INSTRUCTIONS FOR THE TASK:
Once the line containing "Protein 8ZMM (pdb70)" is found in the records below, return it and each following line exactly, up to and including the line containing "ATOM 16 O O", and nothing else.

Entries taken from a collection:
━━━━━━━━━━

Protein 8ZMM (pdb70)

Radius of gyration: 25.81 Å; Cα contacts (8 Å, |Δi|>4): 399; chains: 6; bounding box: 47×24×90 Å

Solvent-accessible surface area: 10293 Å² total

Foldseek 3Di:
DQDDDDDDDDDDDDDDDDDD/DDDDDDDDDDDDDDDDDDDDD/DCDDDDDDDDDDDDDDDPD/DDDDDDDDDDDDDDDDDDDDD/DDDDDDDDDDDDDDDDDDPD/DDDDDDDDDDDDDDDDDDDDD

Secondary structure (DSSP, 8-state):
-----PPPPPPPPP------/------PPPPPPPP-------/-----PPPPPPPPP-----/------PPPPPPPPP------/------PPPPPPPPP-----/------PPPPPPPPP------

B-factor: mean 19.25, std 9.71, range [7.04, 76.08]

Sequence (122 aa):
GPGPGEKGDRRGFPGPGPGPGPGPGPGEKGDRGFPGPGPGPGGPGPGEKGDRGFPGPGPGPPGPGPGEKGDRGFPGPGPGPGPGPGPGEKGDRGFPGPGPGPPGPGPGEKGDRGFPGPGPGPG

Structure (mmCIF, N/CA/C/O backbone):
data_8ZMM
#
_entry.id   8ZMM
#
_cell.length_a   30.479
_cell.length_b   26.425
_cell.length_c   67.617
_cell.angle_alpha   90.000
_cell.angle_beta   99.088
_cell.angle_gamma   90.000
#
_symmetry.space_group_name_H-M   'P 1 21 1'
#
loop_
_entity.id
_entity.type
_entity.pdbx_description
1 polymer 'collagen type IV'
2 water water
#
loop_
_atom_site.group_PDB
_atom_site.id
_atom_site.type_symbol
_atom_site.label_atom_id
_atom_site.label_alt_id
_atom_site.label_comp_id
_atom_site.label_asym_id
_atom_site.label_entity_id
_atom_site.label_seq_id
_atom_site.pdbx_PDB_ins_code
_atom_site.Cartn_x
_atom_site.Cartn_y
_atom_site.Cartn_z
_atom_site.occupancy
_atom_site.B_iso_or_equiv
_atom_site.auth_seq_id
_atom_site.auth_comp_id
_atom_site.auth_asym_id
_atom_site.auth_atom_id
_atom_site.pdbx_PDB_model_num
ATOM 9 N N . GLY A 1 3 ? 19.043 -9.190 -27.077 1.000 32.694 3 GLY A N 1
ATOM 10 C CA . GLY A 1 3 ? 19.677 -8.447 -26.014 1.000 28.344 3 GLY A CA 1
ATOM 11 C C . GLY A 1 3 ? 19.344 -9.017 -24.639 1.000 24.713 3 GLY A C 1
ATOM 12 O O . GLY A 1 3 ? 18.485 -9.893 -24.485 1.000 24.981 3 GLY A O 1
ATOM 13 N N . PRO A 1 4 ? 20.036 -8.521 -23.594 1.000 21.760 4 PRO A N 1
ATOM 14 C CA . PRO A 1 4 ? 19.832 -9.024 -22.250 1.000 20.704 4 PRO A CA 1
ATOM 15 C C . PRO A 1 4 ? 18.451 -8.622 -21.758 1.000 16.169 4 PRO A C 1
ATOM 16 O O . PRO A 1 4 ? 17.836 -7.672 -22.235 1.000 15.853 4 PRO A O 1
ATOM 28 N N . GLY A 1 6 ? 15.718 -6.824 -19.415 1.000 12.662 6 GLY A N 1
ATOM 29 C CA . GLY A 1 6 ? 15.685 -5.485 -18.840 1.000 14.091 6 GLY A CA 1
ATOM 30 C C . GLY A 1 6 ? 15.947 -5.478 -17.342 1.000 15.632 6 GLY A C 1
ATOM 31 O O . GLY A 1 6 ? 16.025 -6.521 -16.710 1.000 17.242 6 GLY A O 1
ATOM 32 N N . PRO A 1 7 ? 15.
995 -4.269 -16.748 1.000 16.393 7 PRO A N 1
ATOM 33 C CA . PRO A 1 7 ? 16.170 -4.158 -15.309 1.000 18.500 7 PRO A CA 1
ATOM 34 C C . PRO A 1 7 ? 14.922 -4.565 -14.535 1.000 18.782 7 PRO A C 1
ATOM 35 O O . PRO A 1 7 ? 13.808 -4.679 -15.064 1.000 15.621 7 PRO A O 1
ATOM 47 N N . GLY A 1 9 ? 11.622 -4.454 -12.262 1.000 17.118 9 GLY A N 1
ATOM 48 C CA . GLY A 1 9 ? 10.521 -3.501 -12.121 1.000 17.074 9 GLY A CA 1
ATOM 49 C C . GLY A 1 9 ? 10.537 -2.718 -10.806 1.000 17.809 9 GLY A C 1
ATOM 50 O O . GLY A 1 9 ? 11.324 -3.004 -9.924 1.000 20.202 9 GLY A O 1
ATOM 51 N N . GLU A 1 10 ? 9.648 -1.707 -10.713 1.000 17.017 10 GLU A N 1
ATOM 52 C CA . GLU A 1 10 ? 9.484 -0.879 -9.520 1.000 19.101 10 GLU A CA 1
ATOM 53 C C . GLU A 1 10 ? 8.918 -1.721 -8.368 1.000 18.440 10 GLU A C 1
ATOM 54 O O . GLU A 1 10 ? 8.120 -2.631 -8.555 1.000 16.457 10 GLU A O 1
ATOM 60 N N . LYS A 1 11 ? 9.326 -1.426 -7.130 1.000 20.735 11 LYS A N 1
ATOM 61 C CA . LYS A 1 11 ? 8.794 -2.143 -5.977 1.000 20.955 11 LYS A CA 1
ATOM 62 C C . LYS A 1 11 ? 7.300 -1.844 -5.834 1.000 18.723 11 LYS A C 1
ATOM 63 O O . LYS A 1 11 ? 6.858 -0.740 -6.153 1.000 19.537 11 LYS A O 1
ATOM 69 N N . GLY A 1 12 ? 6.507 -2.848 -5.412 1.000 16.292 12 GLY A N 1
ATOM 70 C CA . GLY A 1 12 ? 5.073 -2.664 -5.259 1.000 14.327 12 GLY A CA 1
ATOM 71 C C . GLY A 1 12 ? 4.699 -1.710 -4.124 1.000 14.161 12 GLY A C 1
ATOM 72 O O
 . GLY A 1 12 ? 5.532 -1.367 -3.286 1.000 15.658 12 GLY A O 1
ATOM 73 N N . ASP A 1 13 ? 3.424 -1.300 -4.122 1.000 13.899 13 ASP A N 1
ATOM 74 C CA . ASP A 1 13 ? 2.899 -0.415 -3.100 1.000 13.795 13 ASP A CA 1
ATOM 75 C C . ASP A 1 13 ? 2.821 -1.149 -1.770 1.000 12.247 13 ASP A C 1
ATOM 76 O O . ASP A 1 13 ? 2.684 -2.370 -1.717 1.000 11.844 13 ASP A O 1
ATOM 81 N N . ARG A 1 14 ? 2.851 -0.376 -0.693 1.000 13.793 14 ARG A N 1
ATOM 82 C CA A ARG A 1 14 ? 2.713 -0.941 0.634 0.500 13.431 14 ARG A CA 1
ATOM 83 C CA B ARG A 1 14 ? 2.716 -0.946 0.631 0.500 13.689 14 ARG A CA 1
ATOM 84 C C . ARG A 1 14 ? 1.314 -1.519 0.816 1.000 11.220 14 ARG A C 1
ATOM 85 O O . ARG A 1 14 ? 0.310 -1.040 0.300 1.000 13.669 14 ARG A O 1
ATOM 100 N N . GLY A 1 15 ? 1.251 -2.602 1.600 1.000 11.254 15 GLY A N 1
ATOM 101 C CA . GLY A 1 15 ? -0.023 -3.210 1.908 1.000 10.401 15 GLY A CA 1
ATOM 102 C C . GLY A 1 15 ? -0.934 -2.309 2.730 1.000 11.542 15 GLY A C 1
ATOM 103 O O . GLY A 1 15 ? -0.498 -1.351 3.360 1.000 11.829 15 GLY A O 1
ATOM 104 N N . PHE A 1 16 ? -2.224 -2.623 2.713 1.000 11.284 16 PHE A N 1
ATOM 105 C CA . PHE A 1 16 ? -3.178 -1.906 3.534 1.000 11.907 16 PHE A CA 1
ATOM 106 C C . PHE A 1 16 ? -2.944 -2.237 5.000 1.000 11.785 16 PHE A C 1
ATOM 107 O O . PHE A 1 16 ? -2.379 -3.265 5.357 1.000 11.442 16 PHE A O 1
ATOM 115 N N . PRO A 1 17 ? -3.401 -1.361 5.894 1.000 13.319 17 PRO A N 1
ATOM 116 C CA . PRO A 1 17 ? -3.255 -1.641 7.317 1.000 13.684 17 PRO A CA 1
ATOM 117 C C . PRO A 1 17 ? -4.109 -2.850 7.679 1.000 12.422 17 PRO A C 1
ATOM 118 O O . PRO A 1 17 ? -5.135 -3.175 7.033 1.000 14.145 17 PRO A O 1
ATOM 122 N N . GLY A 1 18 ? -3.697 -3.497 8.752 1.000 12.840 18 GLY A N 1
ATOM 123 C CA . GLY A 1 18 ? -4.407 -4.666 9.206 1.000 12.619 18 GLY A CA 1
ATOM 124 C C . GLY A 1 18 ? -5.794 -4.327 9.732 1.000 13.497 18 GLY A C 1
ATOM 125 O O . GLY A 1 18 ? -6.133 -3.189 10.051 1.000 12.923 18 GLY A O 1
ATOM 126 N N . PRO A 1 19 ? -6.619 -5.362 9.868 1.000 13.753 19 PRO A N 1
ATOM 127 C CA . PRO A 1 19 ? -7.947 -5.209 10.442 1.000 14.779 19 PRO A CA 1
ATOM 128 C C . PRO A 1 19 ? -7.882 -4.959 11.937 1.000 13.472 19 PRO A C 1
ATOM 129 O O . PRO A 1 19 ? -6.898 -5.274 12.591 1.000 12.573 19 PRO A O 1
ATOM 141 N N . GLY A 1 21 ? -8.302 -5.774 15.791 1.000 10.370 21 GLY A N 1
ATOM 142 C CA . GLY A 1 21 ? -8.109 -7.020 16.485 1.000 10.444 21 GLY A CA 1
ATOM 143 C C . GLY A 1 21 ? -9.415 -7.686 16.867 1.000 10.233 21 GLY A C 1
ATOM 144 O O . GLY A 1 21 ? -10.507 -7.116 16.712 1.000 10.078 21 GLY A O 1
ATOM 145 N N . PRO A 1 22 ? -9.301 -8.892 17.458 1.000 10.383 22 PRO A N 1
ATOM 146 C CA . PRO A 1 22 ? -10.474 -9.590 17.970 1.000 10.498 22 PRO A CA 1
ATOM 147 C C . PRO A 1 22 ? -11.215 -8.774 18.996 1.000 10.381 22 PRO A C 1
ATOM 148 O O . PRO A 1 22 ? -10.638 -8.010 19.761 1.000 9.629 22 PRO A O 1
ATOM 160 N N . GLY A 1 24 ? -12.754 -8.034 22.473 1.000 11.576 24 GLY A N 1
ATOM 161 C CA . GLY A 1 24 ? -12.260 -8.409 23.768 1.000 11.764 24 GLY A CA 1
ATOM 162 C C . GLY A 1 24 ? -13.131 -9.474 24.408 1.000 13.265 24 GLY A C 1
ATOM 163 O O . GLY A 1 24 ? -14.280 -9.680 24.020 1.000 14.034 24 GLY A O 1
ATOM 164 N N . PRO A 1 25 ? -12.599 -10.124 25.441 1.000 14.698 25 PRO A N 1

━━━━━━━━━━

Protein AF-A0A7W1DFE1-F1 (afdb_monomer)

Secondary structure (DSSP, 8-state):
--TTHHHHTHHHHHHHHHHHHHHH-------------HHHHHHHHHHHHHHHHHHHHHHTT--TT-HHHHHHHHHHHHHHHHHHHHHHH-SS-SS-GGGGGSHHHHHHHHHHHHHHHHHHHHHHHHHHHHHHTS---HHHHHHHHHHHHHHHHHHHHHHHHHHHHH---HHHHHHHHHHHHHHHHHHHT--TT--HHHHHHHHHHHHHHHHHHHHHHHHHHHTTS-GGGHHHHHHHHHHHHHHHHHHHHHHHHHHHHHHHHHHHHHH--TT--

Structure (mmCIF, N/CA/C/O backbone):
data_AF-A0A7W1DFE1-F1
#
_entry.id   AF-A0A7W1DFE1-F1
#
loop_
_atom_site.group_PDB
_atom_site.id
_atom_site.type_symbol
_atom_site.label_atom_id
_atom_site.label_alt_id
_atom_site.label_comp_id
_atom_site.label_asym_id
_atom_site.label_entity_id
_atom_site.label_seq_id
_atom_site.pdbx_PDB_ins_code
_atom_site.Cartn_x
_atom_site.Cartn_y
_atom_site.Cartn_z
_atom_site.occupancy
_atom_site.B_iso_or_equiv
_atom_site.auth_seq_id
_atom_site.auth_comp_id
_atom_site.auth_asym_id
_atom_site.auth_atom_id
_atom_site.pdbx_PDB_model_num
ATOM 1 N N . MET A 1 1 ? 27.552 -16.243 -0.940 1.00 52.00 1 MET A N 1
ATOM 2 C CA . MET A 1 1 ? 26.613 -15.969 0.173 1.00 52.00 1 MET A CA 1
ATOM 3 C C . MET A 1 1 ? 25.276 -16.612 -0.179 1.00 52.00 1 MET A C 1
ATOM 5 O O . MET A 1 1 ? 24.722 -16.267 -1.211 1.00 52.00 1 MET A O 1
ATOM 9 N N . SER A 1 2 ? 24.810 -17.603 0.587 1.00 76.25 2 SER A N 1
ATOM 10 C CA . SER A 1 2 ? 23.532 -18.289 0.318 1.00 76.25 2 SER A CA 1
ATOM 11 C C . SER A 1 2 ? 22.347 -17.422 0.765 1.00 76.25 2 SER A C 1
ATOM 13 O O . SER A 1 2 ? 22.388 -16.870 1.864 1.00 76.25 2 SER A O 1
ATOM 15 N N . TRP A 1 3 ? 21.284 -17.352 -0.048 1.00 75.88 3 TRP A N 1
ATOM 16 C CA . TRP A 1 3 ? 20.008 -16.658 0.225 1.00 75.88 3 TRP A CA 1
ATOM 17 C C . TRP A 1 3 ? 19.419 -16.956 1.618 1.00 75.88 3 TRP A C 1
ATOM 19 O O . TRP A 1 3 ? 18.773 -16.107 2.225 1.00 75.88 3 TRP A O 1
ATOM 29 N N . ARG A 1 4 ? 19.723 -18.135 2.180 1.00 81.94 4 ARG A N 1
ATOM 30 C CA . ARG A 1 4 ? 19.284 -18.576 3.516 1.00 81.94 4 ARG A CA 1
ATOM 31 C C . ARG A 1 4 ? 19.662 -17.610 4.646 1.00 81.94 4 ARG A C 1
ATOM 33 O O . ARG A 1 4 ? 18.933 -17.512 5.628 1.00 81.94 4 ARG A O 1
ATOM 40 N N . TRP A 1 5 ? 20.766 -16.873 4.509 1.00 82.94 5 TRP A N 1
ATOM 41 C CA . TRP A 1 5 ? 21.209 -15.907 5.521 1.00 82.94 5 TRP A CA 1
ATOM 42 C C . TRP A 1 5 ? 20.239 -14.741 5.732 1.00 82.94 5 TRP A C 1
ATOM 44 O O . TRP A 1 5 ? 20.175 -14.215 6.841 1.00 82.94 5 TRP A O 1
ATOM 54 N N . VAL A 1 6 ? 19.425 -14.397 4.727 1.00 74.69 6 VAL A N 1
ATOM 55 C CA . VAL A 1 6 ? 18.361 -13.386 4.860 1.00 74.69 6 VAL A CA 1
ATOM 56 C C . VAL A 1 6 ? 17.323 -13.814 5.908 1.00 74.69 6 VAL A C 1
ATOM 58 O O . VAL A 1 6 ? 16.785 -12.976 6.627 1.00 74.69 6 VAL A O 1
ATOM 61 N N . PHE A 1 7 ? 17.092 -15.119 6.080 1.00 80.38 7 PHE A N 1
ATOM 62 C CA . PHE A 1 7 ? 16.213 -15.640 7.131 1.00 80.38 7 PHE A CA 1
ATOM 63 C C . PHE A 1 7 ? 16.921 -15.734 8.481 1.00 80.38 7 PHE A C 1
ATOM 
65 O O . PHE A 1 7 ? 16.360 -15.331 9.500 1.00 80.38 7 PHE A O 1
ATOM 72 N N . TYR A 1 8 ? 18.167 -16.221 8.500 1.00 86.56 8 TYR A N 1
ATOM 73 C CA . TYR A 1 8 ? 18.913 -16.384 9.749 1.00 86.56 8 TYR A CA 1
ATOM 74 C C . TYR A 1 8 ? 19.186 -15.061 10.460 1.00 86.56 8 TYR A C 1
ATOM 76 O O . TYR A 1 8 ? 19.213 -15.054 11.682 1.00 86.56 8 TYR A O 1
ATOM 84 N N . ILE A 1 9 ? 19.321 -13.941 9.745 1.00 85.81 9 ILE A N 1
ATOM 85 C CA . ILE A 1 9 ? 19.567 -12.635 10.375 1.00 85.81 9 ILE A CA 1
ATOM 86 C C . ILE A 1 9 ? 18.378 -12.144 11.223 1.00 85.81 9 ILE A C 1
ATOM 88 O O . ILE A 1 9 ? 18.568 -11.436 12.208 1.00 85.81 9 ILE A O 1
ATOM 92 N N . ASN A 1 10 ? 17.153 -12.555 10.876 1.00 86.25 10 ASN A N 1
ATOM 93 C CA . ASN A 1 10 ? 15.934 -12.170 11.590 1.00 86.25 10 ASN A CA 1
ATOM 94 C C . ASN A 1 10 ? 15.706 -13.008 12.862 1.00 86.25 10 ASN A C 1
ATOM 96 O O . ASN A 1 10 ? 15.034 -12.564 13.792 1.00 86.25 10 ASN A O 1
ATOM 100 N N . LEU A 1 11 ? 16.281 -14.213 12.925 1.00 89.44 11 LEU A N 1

━━━━━━━━━━

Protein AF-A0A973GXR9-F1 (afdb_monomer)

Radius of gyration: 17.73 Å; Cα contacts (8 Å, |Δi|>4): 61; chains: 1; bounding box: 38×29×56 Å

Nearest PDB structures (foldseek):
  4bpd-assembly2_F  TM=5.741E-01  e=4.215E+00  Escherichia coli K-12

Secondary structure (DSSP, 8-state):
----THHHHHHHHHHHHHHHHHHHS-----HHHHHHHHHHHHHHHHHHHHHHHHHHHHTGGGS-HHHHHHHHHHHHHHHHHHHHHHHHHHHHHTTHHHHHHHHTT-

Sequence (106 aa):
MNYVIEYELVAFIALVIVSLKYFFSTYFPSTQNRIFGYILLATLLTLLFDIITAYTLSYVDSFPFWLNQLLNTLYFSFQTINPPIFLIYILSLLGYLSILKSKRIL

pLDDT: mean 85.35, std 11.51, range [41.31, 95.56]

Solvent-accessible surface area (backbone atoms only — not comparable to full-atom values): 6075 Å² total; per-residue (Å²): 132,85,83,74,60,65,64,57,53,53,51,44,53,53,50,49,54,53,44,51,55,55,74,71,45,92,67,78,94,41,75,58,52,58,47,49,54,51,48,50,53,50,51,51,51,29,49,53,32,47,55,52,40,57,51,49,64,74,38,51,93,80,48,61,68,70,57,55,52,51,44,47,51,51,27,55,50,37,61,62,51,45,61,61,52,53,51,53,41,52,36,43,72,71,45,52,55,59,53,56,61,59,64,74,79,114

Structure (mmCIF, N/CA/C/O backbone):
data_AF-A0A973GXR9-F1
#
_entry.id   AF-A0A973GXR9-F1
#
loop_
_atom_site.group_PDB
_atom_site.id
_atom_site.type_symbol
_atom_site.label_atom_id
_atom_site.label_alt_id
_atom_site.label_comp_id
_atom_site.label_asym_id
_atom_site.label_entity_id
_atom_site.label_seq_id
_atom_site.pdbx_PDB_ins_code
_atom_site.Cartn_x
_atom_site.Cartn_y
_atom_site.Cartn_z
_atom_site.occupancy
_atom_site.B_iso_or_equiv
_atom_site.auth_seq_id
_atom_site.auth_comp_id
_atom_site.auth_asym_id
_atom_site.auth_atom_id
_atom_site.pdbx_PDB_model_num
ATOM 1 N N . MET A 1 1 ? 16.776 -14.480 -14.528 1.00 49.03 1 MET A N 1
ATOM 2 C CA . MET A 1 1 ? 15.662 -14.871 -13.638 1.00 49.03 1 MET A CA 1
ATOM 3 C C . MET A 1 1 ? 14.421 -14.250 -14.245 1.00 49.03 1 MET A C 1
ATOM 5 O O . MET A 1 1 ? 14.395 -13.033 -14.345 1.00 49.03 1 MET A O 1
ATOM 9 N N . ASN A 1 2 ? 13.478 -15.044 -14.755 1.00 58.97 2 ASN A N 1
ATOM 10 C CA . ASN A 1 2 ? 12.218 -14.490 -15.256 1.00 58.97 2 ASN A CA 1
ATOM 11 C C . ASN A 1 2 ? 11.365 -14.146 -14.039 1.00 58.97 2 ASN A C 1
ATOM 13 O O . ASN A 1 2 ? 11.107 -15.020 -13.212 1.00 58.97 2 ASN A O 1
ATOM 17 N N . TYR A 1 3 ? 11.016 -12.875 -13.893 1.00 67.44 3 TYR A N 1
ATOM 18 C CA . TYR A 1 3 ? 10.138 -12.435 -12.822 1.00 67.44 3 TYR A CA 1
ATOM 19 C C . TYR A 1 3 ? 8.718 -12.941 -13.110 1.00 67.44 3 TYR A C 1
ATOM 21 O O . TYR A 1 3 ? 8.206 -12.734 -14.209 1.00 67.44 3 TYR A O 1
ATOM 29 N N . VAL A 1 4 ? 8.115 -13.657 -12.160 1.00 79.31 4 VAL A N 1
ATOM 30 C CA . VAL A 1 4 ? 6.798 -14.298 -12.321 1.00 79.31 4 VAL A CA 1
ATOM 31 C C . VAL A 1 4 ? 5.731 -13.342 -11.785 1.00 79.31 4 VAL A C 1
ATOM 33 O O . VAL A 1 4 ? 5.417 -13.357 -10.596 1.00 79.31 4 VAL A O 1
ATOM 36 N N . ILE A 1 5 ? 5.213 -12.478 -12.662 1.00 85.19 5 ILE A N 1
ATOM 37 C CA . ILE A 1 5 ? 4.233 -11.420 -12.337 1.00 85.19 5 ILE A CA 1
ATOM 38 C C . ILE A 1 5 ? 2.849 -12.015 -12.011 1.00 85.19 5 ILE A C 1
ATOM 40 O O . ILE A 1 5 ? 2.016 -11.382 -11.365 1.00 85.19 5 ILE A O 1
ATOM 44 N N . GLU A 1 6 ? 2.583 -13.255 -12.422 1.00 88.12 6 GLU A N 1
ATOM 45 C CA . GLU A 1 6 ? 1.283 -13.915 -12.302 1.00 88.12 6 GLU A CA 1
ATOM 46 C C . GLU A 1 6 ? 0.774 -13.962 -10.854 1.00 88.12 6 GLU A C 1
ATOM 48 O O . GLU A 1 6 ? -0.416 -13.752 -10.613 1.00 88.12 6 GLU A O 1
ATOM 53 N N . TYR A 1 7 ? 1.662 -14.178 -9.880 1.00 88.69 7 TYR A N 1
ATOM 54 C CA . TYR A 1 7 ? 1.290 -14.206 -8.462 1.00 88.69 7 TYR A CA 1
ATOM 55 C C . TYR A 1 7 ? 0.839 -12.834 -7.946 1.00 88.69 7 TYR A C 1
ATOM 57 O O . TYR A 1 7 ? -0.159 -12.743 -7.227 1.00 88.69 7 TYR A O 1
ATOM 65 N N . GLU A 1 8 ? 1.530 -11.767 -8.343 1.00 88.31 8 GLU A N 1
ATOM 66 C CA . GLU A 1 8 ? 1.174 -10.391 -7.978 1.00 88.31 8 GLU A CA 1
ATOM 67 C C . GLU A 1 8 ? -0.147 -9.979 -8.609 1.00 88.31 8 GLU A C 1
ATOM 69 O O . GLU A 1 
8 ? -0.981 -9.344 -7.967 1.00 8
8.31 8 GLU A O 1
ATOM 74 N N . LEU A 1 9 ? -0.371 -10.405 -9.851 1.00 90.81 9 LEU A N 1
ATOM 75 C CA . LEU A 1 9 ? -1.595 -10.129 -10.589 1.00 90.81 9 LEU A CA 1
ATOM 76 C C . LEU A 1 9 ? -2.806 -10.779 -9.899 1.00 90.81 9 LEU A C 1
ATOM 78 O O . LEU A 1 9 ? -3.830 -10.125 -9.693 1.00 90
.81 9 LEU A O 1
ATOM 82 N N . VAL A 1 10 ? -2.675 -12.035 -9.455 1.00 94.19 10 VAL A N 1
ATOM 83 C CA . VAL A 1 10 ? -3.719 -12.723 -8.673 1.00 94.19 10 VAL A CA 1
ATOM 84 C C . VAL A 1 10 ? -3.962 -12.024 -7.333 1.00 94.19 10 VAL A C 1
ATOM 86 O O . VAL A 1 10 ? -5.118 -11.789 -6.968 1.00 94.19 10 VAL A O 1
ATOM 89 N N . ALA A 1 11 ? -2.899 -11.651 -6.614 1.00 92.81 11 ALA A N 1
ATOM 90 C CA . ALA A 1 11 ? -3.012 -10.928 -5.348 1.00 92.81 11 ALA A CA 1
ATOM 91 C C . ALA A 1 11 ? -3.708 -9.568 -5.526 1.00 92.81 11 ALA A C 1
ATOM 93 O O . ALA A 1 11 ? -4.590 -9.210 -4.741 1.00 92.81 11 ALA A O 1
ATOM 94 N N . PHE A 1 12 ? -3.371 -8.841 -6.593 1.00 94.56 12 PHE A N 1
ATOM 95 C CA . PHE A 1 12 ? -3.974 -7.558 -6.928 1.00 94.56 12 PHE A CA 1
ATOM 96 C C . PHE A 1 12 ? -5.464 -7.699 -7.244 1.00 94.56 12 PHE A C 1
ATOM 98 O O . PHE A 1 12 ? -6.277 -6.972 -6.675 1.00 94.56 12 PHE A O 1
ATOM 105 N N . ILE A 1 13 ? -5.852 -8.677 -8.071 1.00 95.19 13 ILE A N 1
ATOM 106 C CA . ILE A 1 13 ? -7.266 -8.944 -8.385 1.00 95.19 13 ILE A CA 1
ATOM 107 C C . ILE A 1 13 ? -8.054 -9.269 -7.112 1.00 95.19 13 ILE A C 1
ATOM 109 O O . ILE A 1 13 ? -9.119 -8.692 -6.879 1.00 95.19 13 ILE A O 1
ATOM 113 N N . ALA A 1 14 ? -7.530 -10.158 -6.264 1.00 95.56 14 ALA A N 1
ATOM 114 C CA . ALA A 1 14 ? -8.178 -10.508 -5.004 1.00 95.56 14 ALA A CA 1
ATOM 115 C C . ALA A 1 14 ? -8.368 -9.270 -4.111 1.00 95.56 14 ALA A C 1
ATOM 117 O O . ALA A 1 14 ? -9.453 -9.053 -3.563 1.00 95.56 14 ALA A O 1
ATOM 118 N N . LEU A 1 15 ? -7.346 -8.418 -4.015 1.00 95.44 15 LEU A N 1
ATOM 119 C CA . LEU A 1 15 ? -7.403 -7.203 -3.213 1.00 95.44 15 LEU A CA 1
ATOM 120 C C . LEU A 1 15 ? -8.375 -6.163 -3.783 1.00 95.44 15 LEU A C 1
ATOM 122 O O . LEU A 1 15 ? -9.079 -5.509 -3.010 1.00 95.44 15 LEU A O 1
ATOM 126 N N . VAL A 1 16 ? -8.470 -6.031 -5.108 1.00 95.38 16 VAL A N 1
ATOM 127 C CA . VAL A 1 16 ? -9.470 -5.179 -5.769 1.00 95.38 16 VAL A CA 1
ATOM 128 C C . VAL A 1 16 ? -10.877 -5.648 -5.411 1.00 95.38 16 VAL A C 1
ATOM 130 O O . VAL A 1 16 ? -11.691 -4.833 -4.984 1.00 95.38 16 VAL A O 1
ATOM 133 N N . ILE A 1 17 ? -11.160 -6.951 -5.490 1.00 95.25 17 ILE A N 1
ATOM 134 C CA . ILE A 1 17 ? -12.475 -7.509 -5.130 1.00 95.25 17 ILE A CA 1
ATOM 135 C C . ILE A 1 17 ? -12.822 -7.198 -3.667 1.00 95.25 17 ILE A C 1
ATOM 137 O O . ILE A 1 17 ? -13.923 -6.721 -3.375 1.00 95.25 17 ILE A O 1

━━━━━━━━━━

ANSWER:
Protein 8ZMM (pdb70)

Radius of gyration: 25.81 Å; Cα contacts (8 Å, |Δi|>4): 399; chains: 6; bounding box: 47×24×90 Å

Solvent-accessible surface area: 10293 Å² total

Foldseek 3Di:
DQDDDDDDDDDDDDDDDDDD/DDDDDDDDDDDDDDDDDDDDD/DCDDDDDDDDDDDDDDDPD/DDDDDDDDDDDDDDDDDDDDD/DDDDDDDDDDDDDDDDDDPD/DDDDDDDDDDDDDDDDDDDDD

Secondary structure (DSSP, 8-state):
-----PPPPPPPPP------/------PPPPPPPP-------/-----PPPPPPPPP-----/------PPPPPPPPP------/------PPPPPPPPP-----/------PPPPPPPPP------

B-factor: mean 19.25, std 9.71, range [7.04, 76.08]

Sequence (122 aa):
GPGPGEKGDRRGFPGPGPGPGPGPGPGEKGDRGFPGPGPGPGGPGPGEKGDRGFPGPGPGPPGPGPGEKGDRGFPGPGPGPGPGPGPGEKGDRGFPGPGPGPPGPGPGEKGDRGFPGPGPGPG

Structure (mmCIF, N/CA/C/O backbone):
data_8ZMM
#
_entry.id   8ZMM
#
_cell.length_a   30.479
_cell.length_b   26.425
_cell.length_c   67.617
_cell.angle_alpha   90.000
_cell.angle_beta   99.088
_cell.angle_gamma   90.000
#
_symmetry.space_group_name_H-M   'P 1 21 1'
#
loop_
_entity.id
_entity.type
_entity.pdbx_description
1 polymer 'collagen type IV'
2 water water
#
loop_
_atom_site.group_PDB
_atom_site.id
_atom_site.type_symbol
_atom_site.label_atom_id
_atom_site.label_alt_id
_atom_site.label_comp_id
_atom_site.label_asym_id
_atom_site.label_entity_id
_atom_site.label_seq_id
_atom_site.pdbx_PDB_ins_code
_atom_site.Cartn_x
_atom_site.Cartn_y
_atom_site.Cartn_z
_atom_site.occupancy
_atom_site.B_iso_or_equiv
_atom_site.auth_seq_id
_atom_site.auth_comp_id
_atom_site.auth_asym_id
_atom_site.auth_atom_id
_atom_site.pdbx_PDB_model_num
ATOM 9 N N . GLY A 1 3 ? 19.043 -9.190 -27.077 1.000 32.694 3 GLY A N 1
ATOM 10 C CA . GLY A 1 3 ? 19.677 -8.447 -26.014 1.000 28.344 3 GLY A CA 1
ATOM 11 C C . GLY A 1 3 ? 19.344 -9.017 -24.639 1.000 24.713 3 GLY A C 1
ATOM 12 O O . GLY A 1 3 ? 18.485 -9.893 -24.485 1.000 24.981 3 GLY A O 1
ATOM 13 N N . PRO A 1 4 ? 20.036 -8.521 -23.594 1.000 21.760 4 PRO A N 1
ATOM 14 C CA . PRO A 1 4 ? 19.832 -9.024 -22.250 1.000 20.704 4 PRO A CA 1
ATOM 15 C C . PRO A 1 4 ? 18.451 -8.622 -21.758 1.000 16.169 4 PRO A C 1
ATOM 16 O O . PRO A 1 4 ? 17.836 -7.672 -22.235 1.000 15.853 4 PRO A O 1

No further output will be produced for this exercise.